On Mon, Sep 2, 2024, at 3:00 PM, Thorben Günther wrote:
> Hello,
>
> there is a periodically running script [1], that executes "git gc".
>
> [1]: https://git.sr.ht/~sircmpwn/git.sr.ht/tree/master/item/gitsrht-periodic#L55
>
> Attachments:
> * signature.asc
Thorben Günther <thorben@xenrox.net>
Details
Message ID
<D3W1P8QCWPG3.1SFQ5D18KPJ58@xenrox.net>
In-Reply-To
<258925ec-cbc1-412f-9f80-e7ecca1ac936@app.fastmail.com> (view parent)
DKIM signature
pass
Download raw message
On Mon Sep 2, 2024 at 9:26 PM CEST, Zack Weinberg wrote:
> That's nice and all but suppose I need it to happen immediately and as aggressively as possible.

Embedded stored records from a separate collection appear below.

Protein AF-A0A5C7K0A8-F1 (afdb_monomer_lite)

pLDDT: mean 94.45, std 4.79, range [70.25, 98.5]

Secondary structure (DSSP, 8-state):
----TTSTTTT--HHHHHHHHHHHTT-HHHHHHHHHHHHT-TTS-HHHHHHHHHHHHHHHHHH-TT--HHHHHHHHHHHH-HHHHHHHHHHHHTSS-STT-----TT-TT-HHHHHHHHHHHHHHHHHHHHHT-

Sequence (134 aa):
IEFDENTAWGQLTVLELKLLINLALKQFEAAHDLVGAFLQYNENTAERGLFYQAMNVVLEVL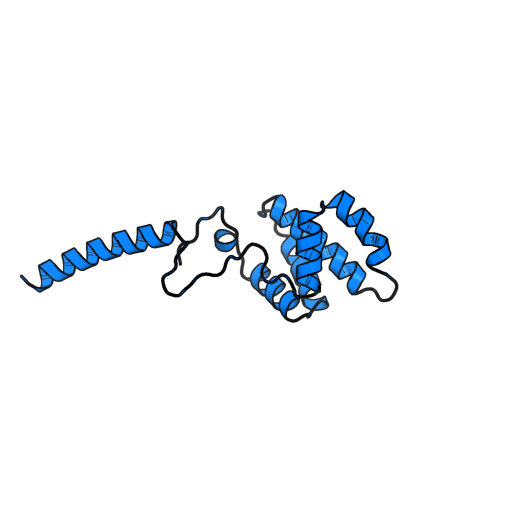LDDELELADYEANFRRMYGNPRMDAVLGSVDGSVRFPGLTPTNMQLEGLDRHQRLIDSYRKLHAARAKEAAA

Radius of gyration: 20.26 Å; chains: 1; bounding box: 52×28×66 Å

Structure (mmCIF, N/CA/C/O backbone):
data_AF-A0A5C7K0A8-F1
#
_entry.id   AF-A0A5C7K0A8-F1
#
loop_
_atom_site.group_PDB
_atom_site.id
_atom_site.type_symbol
_atom_site.label_atom_id
_atom_site.label_alt_id
_atom_site.label_comp_id
_atom_site.label_asym_id
_atom_site.label_entity_id
_atom_site.label_seq_id
_atom_site.pdbx_PDB_ins_code
_atom_site.Cartn_x
_atom_site.Cartn_y
_atom_site.Cartn_z
_atom_site.occupancy
_atom_site.B_iso_or_equiv
_atom_site.auth_seq_id
_atom_site.auth_comp_id
_atom_site.auth_asym_id
_atom_site.auth_atom_id
_atom_site.pdbx_PDB_model_num
ATOM 1 N N . ILE A 1 1 ? 13.435 -1.038 -13.691 1.00 85.69 1 ILE A N 1
ATOM 2 C CA . ILE A 1 1 ? 12.099 -1.406 -14.211 1.00 85.69 1 ILE A CA 1
ATOM 3 C C . ILE A 1 1 ? 11.377 -0.106 -14.521 1.00 85.69 1 ILE A C 1
ATOM 5 O O . ILE A 1 1 ? 11.524 0.833 -13.752 1.00 85.69 1 ILE A O 1
ATOM 9 N N . GLU A 1 2 ? 10.697 -0.018 -15.658 1.00 89.50 2 GLU A N 1
ATOM 10 C CA . GLU A 1 2 ? 9.973 1.183 -16.086 1.00 89.50 2 GLU A CA 1
ATOM 11 C C . GLU A 1 2 ? 8.481 0.933 -15.893 1.00 89.50 2 GLU A C 1
ATOM 13 O O . GLU A 1 2 ? 7.845 0.244 -16.691 1.00 89.50 2 GLU A O 1
ATOM 18 N N . PHE A 1 3 ? 7.951 1.444 -14.788 1.00 91.00 3 PHE A N 1
ATOM 19 C CA . PHE A 1 3 ? 6.530 1.365 -14.484 1.00 91.00 3 PHE A CA 1
ATOM 20 C C . PHE A 1 3 ? 5.769 2.514 -15.156 1.00 91.00 3 PHE A C 1
ATOM 22 O O . PHE A 1 3 ? 6.330 3.571 -15.466 1.00 91.00 3 PHE A O 1
ATOM 29 N N . ASP A 1 4 ? 4.481 2.297 -15.402 1.00 89.44 4 ASP A N 1
ATOM 30 C CA . ASP A 1 4 ? 3.562 3.368 -15.783 1.00 89.44 4 ASP A CA 1
ATOM 31 C C . ASP A 1 4 ? 3.220 4.191 -14.532 1.00 89.44 4 ASP A C 1
ATOM 33 O O . ASP A 1 4 ? 2.832 3.631 -13.505 1.00 89.44 4 ASP A O 1
ATOM 37 N N . GLU A 1 5 ? 3.384 5.511 -14.617 1.00 87.88 5 GLU A N 1
ATOM 38 C CA . GLU A 1 5 ? 3.215 6.475 -13.518 1.00 87.88 5 GLU A CA 1
ATOM 39 C C . GLU A 1 5 ? 1.787 6.508 -12.951 1.00 87.88 5 GLU A C 1
ATOM 41 O O . GLU A 1 5 ? 1.575 6.966 -11.831 1.00 87.88 5 GLU A O 1
ATOM 46 N N . ASN A 1 6 ? 0.807 5.974 -13.683 1.00 87.50 6 ASN A N 1
ATOM 47 C CA . ASN A 1 6 ? -0.582 5.879 -13.235 1.00 87.50 6 ASN A CA 1
ATOM 48 C C . ASN A 1 6 ? -0.903 4.547 -12.541 1.00 87.50 6 ASN A C 1
ATOM 50 O O . ASN A 1 6 ? -2.024 4.347 -12.078 1.00 87.50 6 ASN A O 1
ATOM 54 N N . THR A 1 7 ? 0.050 3.614 -12.480 1.00 89.56 7 THR A N 1
ATOM 55 C CA . THR A 1 7 ? -0.146 2.309 -11.832 1.00 89.56 7 THR A CA 1
ATOM 56 C C . THR A 1 7 ? 0.271 2.337 -10.366 1.00 89.56 7 THR A C 1
ATOM 58 O O . THR A 1 7 ? 1.102 3.147 -9.952 1.00 89.56 7 THR A O 1
ATOM 61 N N . ALA A 1 8 ? -0.240 1.385 -9.578 1.00 91.19 8 ALA A N 1
ATOM 62 C CA . ALA A 1 8 ? 0.148 1.225 -8.176 1.00 91.19 8 ALA A CA 1
ATOM 63 C C . ALA A 1 8 ? 1.671 1.078 -8.002 1.00 91.19 8 ALA A C 1
ATOM 65 O O . ALA A 1 8 ? 2.233 1.693 -7.096 1.00 91.19 8 ALA A O 1
ATOM 66 N N . TRP A 1 9 ? 2.327 0.336 -8.907 1.00 91.56 9 TRP A N 1
ATOM 67 C CA . TRP A 1 9 ? 3.784 0.187 -8.963 1.00 91.56 9 TRP A CA 1
ATOM 68 C C . TRP A 1 9 ? 4.516 1.491 -9.299 1.00 91.56 9 TRP A C 1
ATOM 70 O O . TRP A 1 9 ? 5.541 1.775 -8.686 1.00 91.56 9 TRP A O 1
ATOM 80 N N . GLY A 1 10 ? 4.014 2.287 -10.249 1.00 91.25 10 GLY A N 1
ATOM 81 C CA . GLY A 1 10 ? 4.640 3.560 -10.631 1.00 91.25 10 GLY A CA 1
ATOM 82 C C . GLY A 1 10 ? 4.561 4.635 -9.550 1.00 91.25 10 GLY A C 1
ATOM 83 O O . GLY A 1 10 ? 5.444 5.479 -9.460 1.00 91.25 10 GLY A O 1
ATOM 84 N N . GLN A 1 11 ? 3.536 4.565 -8.704 1.00 91.38 11 GLN A N 1
ATOM 85 C CA . GLN A 1 11 ? 3.313 5.485 -7.588 1.00 91.38 11 GLN A CA 1
ATOM 86 C C . GLN A 1 11 ? 3.849 4.965 -6.241 1.00 91.38 11 GLN A C 1
ATOM 88 O O . GLN A 1 11 ? 3.739 5.656 -5.230 1.00 91.38 11 GLN A O 1
ATOM 93 N N . LEU A 1 12 ? 4.387 3.741 -6.194 1.00 93.62 12 LEU A N 1
ATOM 94 C CA . LEU A 1 12 ? 4.867 3.124 -4.959 1.00 93.62 12 LEU A CA 1
ATOM 95 C C . LEU A 1 12 ? 6.095 3.866 -4.424 1.00 93.62 12 LEU A C 1
ATOM 97 O O . LEU A 1 12 ? 7.114 3.990 -5.105 1.00 93.62 12 LEU A O 1
ATOM 101 N N . THR A 1 13 ? 6.033 4.282 -3.162 1.00 93.75 13 THR A N 1
ATOM 102 C CA . THR A 1 13 ? 7.178 4.888 -2.470 1.00 93.75 13 THR A CA 1
ATOM 103 C C . THR A 1 13 ? 7.881 3.885 -1.555 1.00 93.75 13 THR A C 1
ATOM 105 O O . THR A 1 13 ? 7.322 2.863 -1.154 1.00 93.75 13 THR A O 1
ATOM 108 N N . VAL A 1 14 ? 9.123 4.190 -1.160 1.00 95.50 14 VAL A N 1
ATOM 109 C CA . VAL A 1 14 ? 9.854 3.377 -0.168 1.00 95.50 14 VAL A CA 1
ATOM 110 C C . VAL A 1 14 ? 9.135 3.368 1.185 1.00 95.50 14 VAL A C 1
ATOM 112 O O . VAL A 1 14 ? 9.141 2.348 1.872 1.00 95.50 14 VAL A O 1
ATOM 115 N N . LEU A 1 15 ? 8.523 4.492 1.569 1.00 96.12 15 LEU A N 1
ATOM 116 C CA . LEU A 1 15 ? 7.755 4.608 2.807 1.00 96.12 15 LEU A CA 1
ATOM 117 C C . LEU A 1 15 ? 6.576 3.636 2.803 1.00 96.12 15 LEU A C 1
ATOM 119 O O . LEU A 1 15 ? 6.404 2.851 3.731 1.00 96.12 15 LEU A O 1
ATOM 123 N N . GLU A 1 16 ? 5.813 3.656 1.721 1.00 96.31 16 GLU A N 1
ATOM 124 C CA . GLU A 1 16 ? 4.659 2.790 1.554 1.00 96.31 16 GLU A CA 1
ATOM 125 C C . GLU A 1 16 ? 5.040 1.311 1.507 1.00 96.31 16 GLU A C 1
ATOM 127 O O . GLU A 1 16 ? 4.406 0.483 2.151 1.00 96.31 16 GLU A O 1
ATOM 132 N N . LEU A 1 17 ? 6.122 0.961 0.808 1.00 97.12 17 LEU A N 1
ATOM 133 C CA . LEU A 1 17 ? 6.590 -0.420 0.793 1.00 97.12 17 LEU A CA 1
ATOM 134 C C . LEU A 1 17 ? 6.960 -0.903 2.205 1.00 97.12 17 LEU A C 1
ATOM 136 O O . LEU A 1 17 ? 6.612 -2.022 2.575 1.00 97.12 17 LEU A O 1
ATOM 140 N N . LYS A 1 18 ? 7.622 -0.065 3.015 1.00 98.06 18 LYS A N 1
ATOM 141 C CA . LYS A 1 18 ? 7.916 -0.392 4.420 1.00 98.06 18 LYS A CA 1
ATOM 142 C C . LYS A 1 18 ? 6.638 -0.599 5.230 1.00 98.06 18 LYS A C 1
ATOM 144 O O . LYS A 1 18 ? 6.572 -1.559 5.991 1.00 98.06 18 LYS A O 1
ATOM 149 N N . LEU A 1 19 ? 5.639 0.261 5.052 1.00 97.50 19 LEU A N 1
ATOM 150 C CA . LEU A 1 19 ? 4.329 0.145 5.697 1.00 97.50 19 LEU A CA 1
ATOM 151 C C . LEU A 1 19 ? 3.686 -1.209 5.363 1.00 97.50 19 LEU A C 1
ATOM 153 O O . LEU A 1 19 ? 3.348 -1.975 6.263 1.00 97.50 19 LEU A O 1
ATOM 157 N N . LEU A 1 20 ? 3.606 -1.553 4.075 1.00 97.56 20 LEU A N 1
ATOM 158 C CA . LEU A 1 20 ? 3.022 -2.814 3.607 1.00 97.56 20 LEU A CA 1
ATOM 159 C C . LEU A 1 20 ? 3.790 -4.050 4.106 1.00 97.56 20 LEU A C 1
ATOM 161 O O . LEU A 1 20 ? 3.177 -5.072 4.411 1.00 97.56 20 LEU A O 1
ATOM 165 N N . ILE A 1 21 ? 5.120 -3.964 4.229 1.00 98.06 21 ILE A N 1
ATOM 166 C CA . ILE A 1 21 ? 5.941 -5.026 4.830 1.00 98.06 21 ILE A CA 1
ATOM 167 C C . ILE A 1 21 ? 5.600 -5.204 6.315 1.00 98.06 21 ILE A C 1
ATOM 169 O O . ILE A 1 21 ? 5.416 -6.338 6.748 1.00 98.06 21 ILE A O 1
ATOM 173 N N . ASN A 1 22 ? 5.481 -4.117 7.085 1.00 98.31 22 ASN A N 1
ATOM 174 C CA . ASN A 1 22 ? 5.113 -4.194 8.504 1.00 98.31 22 ASN A CA 1
ATOM 175 C C . ASN A 1 22 ? 3.722 -4.819 8.689 1.00 98.31 22 ASN A C 1
ATOM 177 O O . ASN A 1 22 ? 3.569 -5.699 9.534 1.00 98.31 22 ASN A O 1
ATOM 181 N N . LEU A 1 23 ? 2.745 -4.462 7.845 1.00 97.88 23 LEU A N 1
ATOM 182 C CA . LEU A 1 23 ? 1.428 -5.115 7.827 1.00 97.88 23 LEU A CA 1
ATOM 183 C C . LEU A 1 23 ? 1.541 -6.623 7.574 1.00 97.88 23 LEU A C 1
ATOM 185 O O . LEU A 1 23 ? 1.005 -7.423 8.337 1.00 97.88 23 LEU A O 1
ATOM 189 N N . ALA A 1 24 ? 2.302 -7.032 6.555 1.00 97.50 24 ALA A N 1
ATOM 190 C CA . ALA A 1 24 ? 2.495 -8.448 6.239 1.00 97.50 24 ALA A CA 1
ATOM 191 C C . ALA A 1 24 ? 3.208 -9.233 7.359 1.00 97.50 24 ALA A C 1
ATOM 193 O O . ALA A 1 24 ? 3.007 -10.443 7.485 1.00 97.50 24 ALA A O 1
ATOM 194 N N . LEU A 1 25 ? 4.035 -8.555 8.161 1.00 97.69 25 LEU A N 1
ATOM 195 C CA . LEU A 1 25 ? 4.714 -9.102 9.339 1.00 97.69 25 LEU A CA 1
ATOM 196 C C . LEU A 1 25 ? 3.890 -8.979 10.633 1.00 97.69 25 LEU A C 1
ATOM 198 O O . LEU A 1 25 ? 4.353 -9.447 11.671 1.00 97.69 25 LEU A O 1
ATOM 202 N N . LYS A 1 26 ? 2.692 -8.380 10.579 1.00 97.56 26 LYS A N 1
ATOM 203 C CA . LYS A 1 26 ? 1.829 -8.073 11.735 1.00 97.56 26 LYS A CA 1
ATOM 204 C C . LYS A 1 26 ? 2.494 -7.182 12.791 1.00 97.56 26 LYS A C 1
ATOM 206 O O . LYS A 1 26 ? 2.231 -7.305 13.980 1.00 97.56 26 LYS A O 1
ATOM 211 N N . GLN A 1 27 ? 3.370 -6.285 12.349 1.00 98.38 27 GLN A N 1
ATOM 212 C CA . GLN A 1 27 ? 3.999 -5.255 13.178 1.00 98.38 27 GLN A CA 1
ATOM 213 C C . GLN A 1 27 ? 3.114 -4.003 13.148 1.00 98.38 27 GLN A C 1
ATOM 215 O O . GLN A 1 27 ? 3.397 -3.051 12.419 1.00 98.38 27 GLN A O 1
ATOM 220 N N . PHE A 1 28 ? 1.983 -4.050 13.856 1.00 98.38 28 PHE A N 1
ATOM 221 C CA . PHE A 1 28 ? 0.889 -3.092 13.679 1.00 98.38 28 PHE A CA 1
ATOM 222 C C . PHE A 1 28 ? 1.202 -1.691 14.204 1.00 98.38 28 PHE A C 1
ATOM 224 O O . PHE A 1 28 ? 0.847 -0.725 13.538 1.00 98.38 28 PHE A O 1
ATOM 231 N N . GLU A 1 29 ? 1.942 -1.560 15.302 1.00 98.38 29 GLU A N 1
ATOM 232 C CA . GLU A 1 29 ? 2.382 -0.269 15.840 1.00 98.38 29 GLU A CA 1
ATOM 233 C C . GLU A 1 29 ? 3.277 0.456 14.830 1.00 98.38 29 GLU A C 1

Then you should probably delete the repo, fix it locally and re-create
it.
Zack Weinberg <zack@owlfolio.org>
Details
Message ID
<b1e048eb-5257-4956-a201-da39bcab1bd8@app.fastmail.com>
In-Reply-To
<D3W1P8QCWPG3.1SFQ5D18KPJ58@xenrox.net> (view parent)
DKIM signature
pass
Download raw message
On Mon, Sep 2, 2024, at 3:29 PM, Thorben Günther wrote:
> On Mon Sep 2, 2024 at 9:26 PM CEST, Zack Weinberg wrote:
>> That's nice and all but suppose I need it to happen immediately and as aggressively as possible.
>
> Then you should probably delete the repo, fix it locally and re-create
> it.

Do you know for certain that at present there is no other way to do this?

zw
Details
Message ID
<D3W1WA6WB753.3ANSECI3Z261X@xenrox.net>
In-Reply-To
<b1e048eb-5257-4956-a201-da39bcab1bd8@app.fastmail.com> (view parent)
DKIM signature
pass
Download raw message
On Mon Sep 2, 2024 at 9:35 PM CEST, Zack Weinberg wrote:
> Do you know for certain that at present there is no other way to do this?

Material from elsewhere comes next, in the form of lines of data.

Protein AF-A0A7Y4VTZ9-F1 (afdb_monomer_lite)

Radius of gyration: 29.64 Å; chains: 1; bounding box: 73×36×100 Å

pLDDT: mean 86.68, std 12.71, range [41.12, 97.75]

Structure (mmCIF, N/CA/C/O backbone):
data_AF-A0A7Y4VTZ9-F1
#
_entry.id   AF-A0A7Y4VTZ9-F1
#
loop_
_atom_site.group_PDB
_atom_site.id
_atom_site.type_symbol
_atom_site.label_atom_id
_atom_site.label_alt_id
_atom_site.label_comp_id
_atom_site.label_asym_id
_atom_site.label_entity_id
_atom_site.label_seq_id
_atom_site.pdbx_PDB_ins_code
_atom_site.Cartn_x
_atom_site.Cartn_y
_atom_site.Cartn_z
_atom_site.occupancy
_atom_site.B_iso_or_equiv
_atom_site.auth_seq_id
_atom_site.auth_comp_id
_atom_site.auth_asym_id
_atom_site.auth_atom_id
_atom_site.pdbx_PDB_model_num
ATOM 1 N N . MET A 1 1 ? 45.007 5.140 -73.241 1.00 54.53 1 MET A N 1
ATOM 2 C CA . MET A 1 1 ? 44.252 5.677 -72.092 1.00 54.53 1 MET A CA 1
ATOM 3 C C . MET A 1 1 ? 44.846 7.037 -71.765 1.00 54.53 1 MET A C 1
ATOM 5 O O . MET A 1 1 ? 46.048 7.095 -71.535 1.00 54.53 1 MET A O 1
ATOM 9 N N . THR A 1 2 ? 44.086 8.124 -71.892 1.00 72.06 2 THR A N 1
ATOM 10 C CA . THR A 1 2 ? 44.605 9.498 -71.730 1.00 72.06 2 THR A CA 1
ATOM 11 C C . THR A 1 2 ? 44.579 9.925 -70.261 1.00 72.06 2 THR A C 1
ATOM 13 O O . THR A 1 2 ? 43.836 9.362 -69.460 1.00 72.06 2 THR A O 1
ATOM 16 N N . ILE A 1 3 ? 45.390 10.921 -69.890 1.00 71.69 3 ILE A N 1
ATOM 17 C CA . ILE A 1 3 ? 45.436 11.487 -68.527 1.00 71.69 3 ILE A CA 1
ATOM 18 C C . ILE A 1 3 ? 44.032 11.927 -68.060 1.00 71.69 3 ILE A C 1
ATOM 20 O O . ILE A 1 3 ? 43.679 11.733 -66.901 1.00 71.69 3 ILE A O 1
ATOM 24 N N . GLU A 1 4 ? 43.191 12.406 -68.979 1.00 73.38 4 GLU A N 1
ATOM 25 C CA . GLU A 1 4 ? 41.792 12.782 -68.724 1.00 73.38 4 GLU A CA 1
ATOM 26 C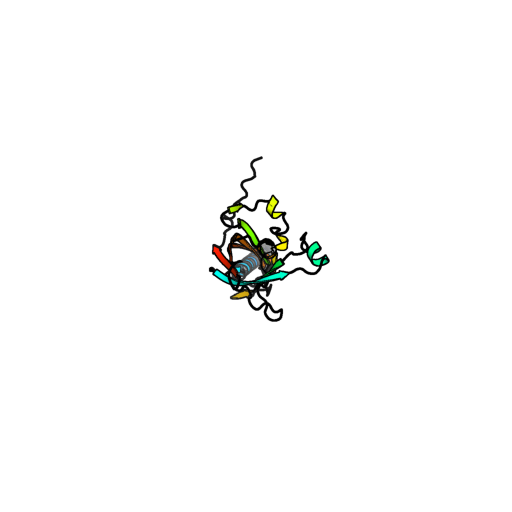 C . GLU A 1 4 ? 40.878 11.602 -68.343 1.00 73.38 4 GLU A C 1
ATOM 28 O O . GLU A 1 4 ? 39.920 11.767 -67.592 1.00 73.38 4 GLU A O 1
ATOM 33 N N . GLN A 1 5 ? 41.161 10.384 -68.814 1.00 72.69 5 GLN A N 1
ATOM 34 C CA . GLN A 1 5 ? 40.378 9.204 -68.425 1.00 72.69 5 GLN A CA 1
ATOM 35 C C . GLN A 1 5 ? 40.683 8.780 -66.980 1.00 72.69 5 GLN A C 1
ATOM 37 O O . GLN A 1 5 ? 39.785 8.336 -66.267 1.00 72.69 5 GLN A O 1
ATOM 42 N N . TRP A 1 6 ? 41.923 8.968 -66.518 1.00 74.75 6 TRP A N 1
ATOM 43 C CA . TRP A 1 6 ? 42.315 8.691 -65.132 1.00 74.75 6 TRP A CA 1
ATOM 44 C C . TRP A 1 6 ? 41.718 9.692 -64.138 1.00 74.75 6 TRP A C 1
ATOM 46 O O . TRP A 1 6 ? 41.325 9.299 -63.039 1.00 74.75 6 TRP A O 1
ATOM 56 N N . THR A 1 7 ? 41.590 10.965 -64.522 1.00 79.56 7 THR A N 1
ATOM 57 C CA . THR A 1 7 ? 40.979 11.988 -63.662 1.00 79.56 7 THR A CA 1
ATOM 58 C C . THR A 1 7 ? 39.479 11.760 -63.479 1.00 79.56 7 THR A C 1
ATOM 60 O O . THR A 1 7 ? 38.991 11.846 -62.354 1.00 79.56 7 THR A O 1
ATOM 63 N N . ILE A 1 8 ? 38.752 11.382 -64.537 1.00 80.81 8 ILE A N 1
ATOM 64 C CA . ILE A 1 8 ? 37.315 11.063 -64.453 1.00 80.81 8 ILE A CA 1
ATOM 65 C C . ILE A 1 8 ? 37.066 9.849 -63.545 1.00 80.81 8 ILE A C 1
ATOM 67 O O . ILE A 1 8 ? 36.202 9.905 -62.669 1.00 80.81 8 ILE A O 1
ATOM 71 N N . VAL A 1 9 ? 37.845 8.771 -63.694 1.00 81.44 9 VAL A N 1
ATOM 72 C CA . VAL A 1 9 ? 37.735 7.581 -62.826 1.00 81.44 9 VAL A CA 1
ATOM 73 C C . VAL A 1 9 ? 38.045 7.929 -61.366 1.00 81.44 9 VAL A C 1
ATOM 75 O O . VAL A 1 9 ? 37.333 7.480 -60.467 1.00 81.44 9 VAL A O 1
ATOM 78 N N . GLY A 1 10 ? 39.047 8.780 -61.119 1.00 83.00 10 GLY A N 1
ATOM 79 C CA . GLY A 1 10 ? 39.374 9.270 -59.778 1.00 83.00 10 GLY A CA 1
ATOM 80 C C . GLY A 1 10 ? 38.230 10.052 -59.124 1.00 83.00 10 GLY A C 1
ATOM 81 O O . GLY A 1 10 ? 37.910 9.811 -57.960 1.00 83.00 10 GLY A O 1
ATOM 82 N N . ILE A 1 11 ? 37.557 10.930 -59.877 1.00 86.50 11 ILE A N 1
ATOM 83 C CA . ILE A 1 11 ? 36.401 11.699 -59.387 1.00 86.50 11 ILE A CA 1
ATOM 84 C C . ILE A 1 11 ? 35.225 10.769 -59.060 1.00 86.50 11 ILE A C 1
ATOM 86 O O . ILE A 1 11 ? 34.651 10.869 -57.976 1.00 86.50 11 ILE A O 1
ATOM 90 N N . ILE A 1 12 ? 34.893 9.830 -59.955 1.00 87.44 12 ILE A N 1
ATOM 91 C CA . ILE A 1 12 ? 33.802 8.864 -59.741 1.00 87.44 12 ILE A CA 1
ATOM 92 C C . ILE A 1 12 ? 34.083 7.999 -58.505 1.00 87.44 12 ILE A C 1
ATOM 94 O O . ILE A 1 12 ? 33.204 7.827 -57.661 1.00 87.44 12 ILE A O 1
ATOM 98 N N . SER A 1 13 ? 35.316 7.507 -58.356 1.00 88.12 13 SER A N 1
ATOM 99 C CA . SER A 1 13 ? 35.733 6.729 -57.186 1.00 88.12 13 SER A CA 1
ATOM 100 C C . SER A 1 13 ? 35.651 7.546 -55.893 1.00 88.12 13 SER A C 1
ATOM 102 O O . SER A 1 13 ? 35.223 7.021 -54.863 1.00 88.12 13 SER A O 1
ATOM 104 N N . GLY A 1 14 ? 36.025 8.829 -55.927 1.00 88.94 14 GLY A N 1
ATOM 105 C CA . GLY A 1 14 ? 35.926 9.732 -54.779 1.00 88.94 14 GLY A CA 1
ATOM 106 C C . GLY A 1 14 ? 34.479 9.958 -54.335 1.00 88.94 14 GLY A C 1
ATOM 107 O O . GLY A 1 14 ? 34.170 9.819 -53.152 1.00 88.94 14 GLY A O 1
ATOM 108 N N . ILE A 1 15 ? 33.574 10.215 -55.286 1.00 92.00 15 ILE A N 1
ATOM 109 C CA . ILE A 1 15 ? 32.136 10.381 -55.019 1.00 92.00 15 ILE A CA 1
ATOM 110 C C . ILE A 1 15 ? 31.538 9.083 -54.462 1.00 92.00 15 ILE A C 1
ATOM 112 O O . ILE A 1 15 ? 30.839 9.114 -53.450 1.00 92.00 15 ILE A O 1
ATOM 116 N N . ALA A 1 16 ? 31.847 7.934 -55.071 1.00 92.00 16 ALA A N 1
ATOM 117 C CA . ALA A 1 16 ? 31.357 6.637 -54.607 1.00 92.00 16 ALA A CA 1
ATOM 118 C C . ALA A 1 16 ? 31.829 6.328 -53.176 1.00 92.00 16 ALA A C 1
ATOM 120 O O . ALA A 1 16 ? 31.032 5.919 -52.332 1.00 92.00 16 ALA A O 1
ATOM 121 N N . THR A 1 17 ? 33.104 6.593 -52.876 1.00 93.75 17 THR A N 1
ATOM 122 C CA . THR A 1 17 ? 33.672 6.406 -51.532 1.00 93.75 17 THR A CA 1
ATOM 123 C C . THR A 1 17 ? 33.002 7.326 -50.512 1.00 93.75 17 THR A C 1
ATOM 125 O O . THR A 1 17 ? 32.666 6.878 -49.416 1.00 93.75 17 THR A O 1
ATOM 128 N N . ALA A 1 18 ? 32.743 8.589 -50.864 1.00 93.56 18 ALA A N 1
ATOM 129 C CA . ALA A 1 18 ? 32.056 9.534 -49.987 1.00 93.56 18 ALA A CA 1
ATOM 130 C C . ALA A 1 18 ? 30.621 9.084 -49.660 1.00 93.56 18 ALA A C 1
ATOM 132 O O . ALA A 1 18 ? 30.221 9.120 -48.496 1.00 93.56 18 ALA A O 1
ATOM 133 N N . ILE A 1 19 ? 29.872 8.593 -50.654 1.00 94.69 19 ILE A N 1
ATOM 134 C CA . ILE A 1 19 ? 28.511 8.066 -50.457 1.00 94.69 19 ILE A CA 1
ATOM 135 C C . ILE A 1 19 ? 28.531 6.829 -49.553 1.00 94.69 19 ILE A C 1
ATOM 137 O O . ILE A 1 19 ? 27.759 6.758 -48.597 1.00 94.69 19 ILE A O 1
ATOM 141 N N . LEU A 1 20 ? 29.431 5.874 -49.811 1.00 94.44 20 LEU A N 1
ATOM 142 C CA . LEU A 1 20 ? 29.581 4.679 -48.974 1.00 94.44 20 LEU A CA 1
ATOM 143 C C . LEU A 1 20 ? 29.967 5.037 -47.536 1.00 94.44 20 LEU A C 1
ATOM 145 O O . LEU A 1 20 ? 29.431 4.459 -46.592 1.00 94.44 20 LEU A O 1
ATOM 149 N N . THR A 1 21 ? 30.843 6.027 -47.364 1.00 95.31 21 THR A N 1
ATOM 150 C CA . THR A 1 21 ? 31.245 6.519 -46.041 1.00 95.31 21 THR A CA 1
ATOM 151 C C . THR A 1 21 ? 30.055 7.141 -45.313 1.00 95.31 21 THR A C 1
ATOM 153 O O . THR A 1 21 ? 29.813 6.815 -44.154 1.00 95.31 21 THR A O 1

Well you can try to reach the support and ask there:
~sircmpwn/sr.ht-support@lists.sr.ht
Details
Message ID
<1eb674d0-a1be-4417-a3ae-d11af05f5404@app.fastmail.com>
In-Reply-To
<b1e048eb-5257-4956-a201-da39bcab1bd8@app.fastmail.com> (view parent)
DKIM signature
pass
Download raw message
On Mon, Sep 2, 2024, at 15:35, Zack Weinberg wrote:
> Do you know for certain that at present there is no other way to do this?
>

Just in case: if this is because you accidentally pushed a secret, you should consider it already leaked. Even if the repo were fully deleted, you can't know whether it's in a Sourcehut backup or the like. I'm only mentioning this because, as a former source hosting admin, I know what usually prompts these requests.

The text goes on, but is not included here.